Madness to turn to fossil fuels because of Ukraine War

The invasion of Ukraine has seen rapid rises in the prices of coal, oil and gas as countries scramble to replace Russian sources.

UN Secretary General, Antonio Guterres, has warned that these short-term measures might ‘close the window’ on the Paris climate goals. In his first major speech on climate and energy since COP26, he says that the limited progress achieved in Glasgow is not enough to ward off the devastating effects of climate change. The war Russia has pledged on Ukraine threatens to make this worse.

Scientists have said that keeping the rise in global temperatures under 1.5 degrees Celsius this century is crucial to limiting the scale of damage from global warming.

Mr Guterres noted that to keep this threshold alive, the carbon output needs to be cut in half by the end of this decade. However, it is set to rise by 14% as Europe and the UK look to cut their reliance on Russian oil and gas this year – turning to alternatives like coal instead. Guterres has warned that this is dangerous for the climate: ‘Countries could be so consumed by the immediate fossil fuel supply gap that they neglect or knee-cap policies to cut fossil fuel use’

He goes on to say that solutions to climate crisis are in the hands of the G20 group of the richest nations, which produce around 80% of global emissions. Coal must be banished in richer nations, including China, by 2020 to 2040.

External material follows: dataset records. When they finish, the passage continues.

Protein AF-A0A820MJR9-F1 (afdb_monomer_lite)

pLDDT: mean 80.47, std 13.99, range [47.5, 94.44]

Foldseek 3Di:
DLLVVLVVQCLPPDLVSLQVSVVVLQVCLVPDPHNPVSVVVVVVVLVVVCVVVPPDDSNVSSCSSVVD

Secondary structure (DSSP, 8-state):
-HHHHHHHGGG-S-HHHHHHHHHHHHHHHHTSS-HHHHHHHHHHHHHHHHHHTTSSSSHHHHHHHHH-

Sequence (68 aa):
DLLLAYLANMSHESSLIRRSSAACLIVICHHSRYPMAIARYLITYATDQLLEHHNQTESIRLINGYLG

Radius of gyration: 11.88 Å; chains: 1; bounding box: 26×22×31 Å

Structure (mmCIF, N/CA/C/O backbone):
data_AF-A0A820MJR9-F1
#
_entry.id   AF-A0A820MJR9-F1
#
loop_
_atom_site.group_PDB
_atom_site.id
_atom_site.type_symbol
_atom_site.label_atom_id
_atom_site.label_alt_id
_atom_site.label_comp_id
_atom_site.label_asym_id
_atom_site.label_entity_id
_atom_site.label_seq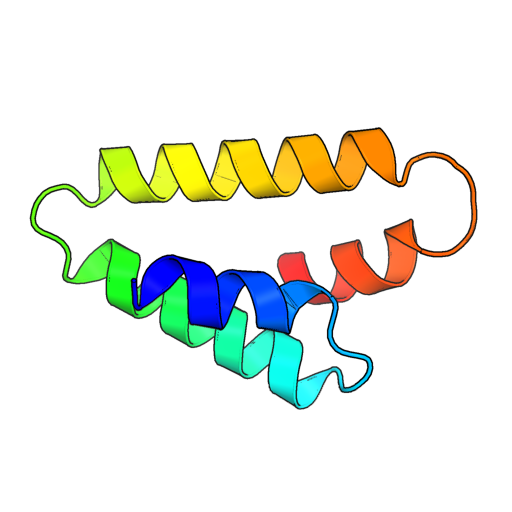_id
_atom_site.pdbx_PDB_ins_code
_atom_site.Cartn_x
_atom_site.Cartn_y
_atom_site.Cartn_z
_atom_site.occupancy
_atom_site.B_iso_or_equiv
_atom_site.auth_seq_id
_atom_site.auth_comp_id
_atom_site.auth_asym_id
_atom_site.auth_atom_id
_atom_site.pdbx_PDB_model_num
ATOM 1 N N . ASP A 1 1 ? -2.605 1.297 -9.850 1.00 72.88 1 ASP A N 1
ATOM 2 C CA . ASP A 1 1 ? -1.391 0.861 -9.129 1.00 72.88 1 ASP A CA 1
ATOM 3 C C . ASP A 1 1 ? -1.686 -0.218 -8.103 1.00 72.88 1 ASP A C 1
ATOM 5 O O . ASP A 1 1 ? -2.409 0.030 -7.145 1.00 72.88 1 ASP A O 1
ATOM 9 N N . LEU A 1 2 ? -1.138 -1.421 -8.308 1.00 85.44 2 LEU A N 1
ATOM 10 C CA . LEU A 1 2 ? -1.367 -2.590 -7.444 1.00 85.44 2 LEU A CA 1
ATOM 11 C C . LEU A 1 2 ? -0.904 -2.347 -5.996 1.00 85.44 2 LEU A C 1
ATOM 13 O O . LEU A 1 2 ? -1.590 -2.727 -5.055 1.00 85.44 2 LEU A O 1
ATOM 17 N N . LEU A 1 3 ? 0.233 -1.664 -5.819 1.00 86.12 3 LEU A N 1
ATOM 18 C CA . LEU A 1 3 ? 0.798 -1.337 -4.507 1.00 86.12 3 LEU A CA 1
ATOM 19 C C . LEU A 1 3 ? -0.153 -0.458 -3.675 1.00 86.12 3 LEU A C 1
ATOM 21 O O . LEU A 1 3 ? -0.410 -0.758 -2.513 1.00 86.12 3 LEU A O 1
ATOM 25 N N . LEU A 1 4 ? -0.721 0.589 -4.285 1.00 87.00 4 LEU A N 1
ATOM 26 C CA . LEU A 1 4 ? -1.641 1.513 -3.613 1.00 87.00 4 LEU A CA 1
ATOM 27 C C . LEU A 1 4 ? -2.945 0.826 -3.191 1.00 87.00 4 LEU A C 1
ATOM 29 O O . LEU A 1 4 ? -3.470 1.124 -2.122 1.00 87.00 4 LEU A O 1
ATOM 33 N N . ALA A 1 5 ? -3.437 -0.129 -3.987 1.00 89.25 5 ALA A N 1
ATOM 34 C CA . ALA A 1 5 ? -4.634 -0.895 -3.646 1.00 89.25 5 ALA A CA 1
ATOM 35 C C . ALA A 1 5 ? -4.445 -1.724 -2.363 1.00 89.25 5 ALA A C 1
ATOM 37 O O . ALA A 1 5 ? -5.330 -1.755 -1.512 1.00 89.25 5 ALA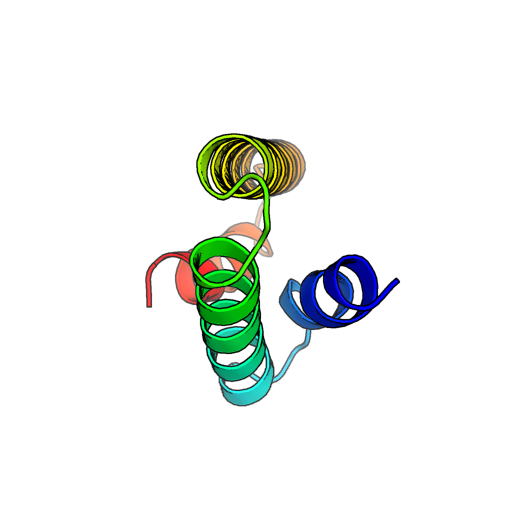 A O 1
ATOM 38 N N . TYR A 1 6 ? -3.280 -2.356 -2.188 1.00 90.19 6 TYR A N 1
ATOM 39 C CA . TYR A 1 6 ? -2.979 -3.096 -0.959 1.00 90.19 6 TYR A CA 1
ATOM 40 C C . TYR A 1 6 ? -2.640 -2.185 0.224 1.00 90.19 6 TYR A C 1
ATOM 42 O O . TYR A 1 6 ? -2.968 -2.531 1.356 1.00 90.19 6 TYR A O 1
ATOM 50 N N . LEU A 1 7 ? -2.044 -1.015 -0.020 1.00 88.44 7 LEU A N 1
ATOM 51 C CA . LEU A 1 7 ? -1.803 -0.020 1.030 1.00 88.44 7 LEU A CA 1
ATOM 52 C C . LEU A 1 7 ? -3.110 0.541 1.600 1.00 88.44 7 LEU A C 1
ATOM 54 O O . LEU A 1 7 ? -3.237 0.648 2.814 1.00 88.44 7 LEU A O 1
ATOM 58 N N . ALA A 1 8 ? -4.116 0.798 0.761 1.00 88.44 8 ALA A N 1
ATOM 59 C CA . ALA A 1 8 ? -5.436 1.239 1.220 1.00 88.44 8 ALA A CA 1
ATOM 60 C C . ALA A 1 8 ? -6.116 0.223 2.161 1.00 88.44 8 ALA A C 1
ATOM 62 O O . ALA A 1 8 ? -6.868 0.603 3.053 1.00 88.44 8 ALA A O 1
ATOM 63 N N . ASN A 1 9 ? -5.813 -1.069 2.011 1.00 89.81 9 ASN A N 1
ATOM 64 C CA . ASN A 1 9 ? -6.354 -2.118 2.875 1.00 89.81 9 ASN A CA 1
ATOM 65 C C . ASN A 1 9 ? -5.653 -2.215 4.242 1.00 89.81 9 ASN A C 1
ATOM 67 O O . ASN A 1 9 ? -6.116 -2.963 5.107 1.00 89.81 9 ASN A O 1
ATOM 71 N N . MET A 1 10 ? -4.560 -1.479 4.470 1.00 85.19 10 MET A N 1
ATOM 72 C CA . MET A 1 10 ? -3.832 -1.501 5.746 1.00 85.19 10 MET A CA 1
ATOM 73 C C . MET A 1 10 ? -4.590 -0.803 6.882 1.00 85.19 10 MET A C 1
ATOM 75 O O . MET A 1 10 ? -4.377 -1.144 8.044 1.00 85.19 10 MET A O 1
ATOM 79 N N . SER A 1 11 ? -5.520 0.101 6.569 1.00 84.31 11 SER A N 1
ATOM 80 C CA . SER A 1 11 ? -6.425 0.740 7.537 1.00 84.31 11 SER A CA 1
ATOM 81 C C . SER A 1 11 ? -7.786 0.038 7.653 1.00 84.31 11 SER A C 1
ATOM 83 O O . SER A 1 11 ? -8.656 0.485 8.397 1.00 84.31 11 SER A O 1
ATOM 85 N N . HIS A 1 12 ? -7.986 -1.086 6.956 1.00 88.38 12 HIS A N 1
ATOM 86 C CA . HIS A 1 12 ? -9.262 -1.799 6.952 1.00 88.38 12 HIS A CA 1
ATOM 87 C C . HIS A 1 12 ? -9.613 -2.352 8.348 1.00 88.38 12 HIS A C 1
ATOM 89 O O . HIS A 1 12 ? -8.745 -2.849 9.069 1.00 88.38 12 HIS A O 1
ATOM 95 N N . GLU A 1 13 ? -10.896 -2.339 8.729 1.00 85.38 13 GLU A N 1
ATOM 96 C CA . GLU A 1 13 ? -11.361 -2.751 10.067 1.00 85.38 13 GLU A CA 1
ATOM 97 C C . GLU A 1 13 ? -11.030 -4.221 10.390 1.00 85.38 13 GLU A C 1
ATOM 99 O O . GLU A 1 13 ? -10.549 -4.552 11.478 1.00 85.38 13 GLU A O 1
ATOM 104 N N . SER A 1 14 ? -11.226 -5.108 9.410 1.00 89.88 14 SER A N 1
ATOM 105 C CA . SER A 1 14 ? -10.881 -6.532 9.507 1.00 89.88 14 SER A CA 1
ATOM 106 C C . SER A 1 14 ? -9.369 -6.777 9.600 1.00 89.88 14 SER A C 1
ATOM 108 O O . SER A 1 14 ? -8.610 -6.475 8.678 1.00 89.88 14 SER A O 1
ATOM 110 N N . SER A 1 15 ? -8.940 -7.431 10.683 1.00 85.62 15 SER A N 1
ATOM 111 C CA . SER A 1 15 ? -7.548 -7.858 10.893 1.00 85.62 15 SER A CA 1
ATOM 112 C C . SER A 1 15 ? -7.067 -8.894 9.876 1.00 85.62 15 SER A C 1
ATOM 114 O O . SER A 1 15 ? -5.874 -8.956 9.578 1.00 85.62 15 SER A O 1
ATOM 116 N N . LEU A 1 16 ? -7.973 -9.703 9.322 1.00 89.69 16 LEU A N 1
ATOM 117 C CA . LEU A 1 16 ? -7.642 -10.666 8.273 1.00 89.69 16 LEU A CA 1
ATOM 118 C C . LEU A 1 16 ? -7.248 -9.940 6.985 1.00 89.69 16 LEU A C 1
ATOM 120 O O . LEU A 1 16 ? -6.208 -10.249 6.414 1.00 89.69 16 LEU A O 1
ATOM 124 N N . ILE A 1 17 ? -8.015 -8.918 6.594 1.00 90.19 17 ILE A N 1
ATOM 125 C CA . ILE A 1 17 ? -7.743 -8.125 5.387 1.00 90.19 17 ILE A CA 1
ATOM 126 C C . ILE A 1 17 ? -6.416 -7.372 5.511 1.00 90.19 17 ILE A C 1
ATOM 128 O O . ILE A 1 17 ? -5.621 -7.401 4.569 1.00 90.19 17 ILE A O 1
ATOM 132 N N . ARG A 1 18 ? -6.126 -6.779 6.679 1.00 89.31 18 ARG A N 1
ATOM 133 C CA . ARG A 1 18 ? -4.832 -6.121 6.930 1.00 89.31 18 ARG A CA 1
ATOM 134 C C . ARG A 1 18 ? -3.660 -7.091 6.778 1.00 89.31 18 ARG A C 1
ATOM 136 O O . AR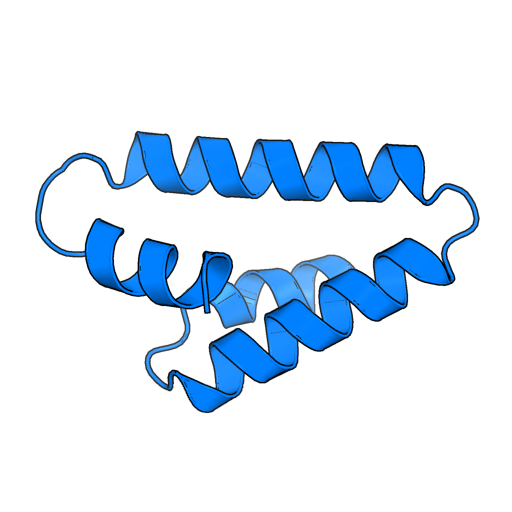G A 1 18 ? -2.734 -6.811 6.027 1.00 89.31 18 ARG A O 1
ATOM 143 N N . ARG A 1 19 ? -3.722 -8.263 7.424 1.00 87.31 19 ARG A N 1
ATOM 144 C CA . ARG A 1 19 ? -2.642 -9.269 7.362 1.00 87.31 19 ARG A CA 1
ATOM 145 C C . ARG A 1 19 ? -2.450 -9.840 5.961 1.00 87.31 19 ARG A C 1
ATOM 147 O O . ARG A 1 19 ? -1.316 -9.956 5.503 1.00 87.31 19 ARG A O 1
ATOM 154 N N . SER A 1 20 ? -3.538 -10.161 5.261 1.00 92.81 20 SER A N 1
ATOM 155 C CA . SER A 1 20 ? -3.467 -10.611 3.868 1.00 92.81 20 SER A CA 1
ATOM 156 C C . SER A 1 20 ? -2.853 -9.539 2.968 1.00 92.81 20 SER A C 1
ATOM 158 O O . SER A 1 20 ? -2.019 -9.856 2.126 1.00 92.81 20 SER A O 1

The best way forward is to build coalitions to help major emerging economies to move rapidly away from fossil fuels. Guterres highlights South Africa as an example of the coalition. During COP26, several countries including the UK, the US and more agreed to an $8.5bn financing programme to end South Africa’s reliance on coal. He says this is slowly coming together for other countries such as Indonesia and Vietnam.

Antonio Guterres has called for finance help to assist countries to adapt to rising temperatures. In 2022, he insists that richer countries must make good on their promise to provide $100bn a year to the developing world.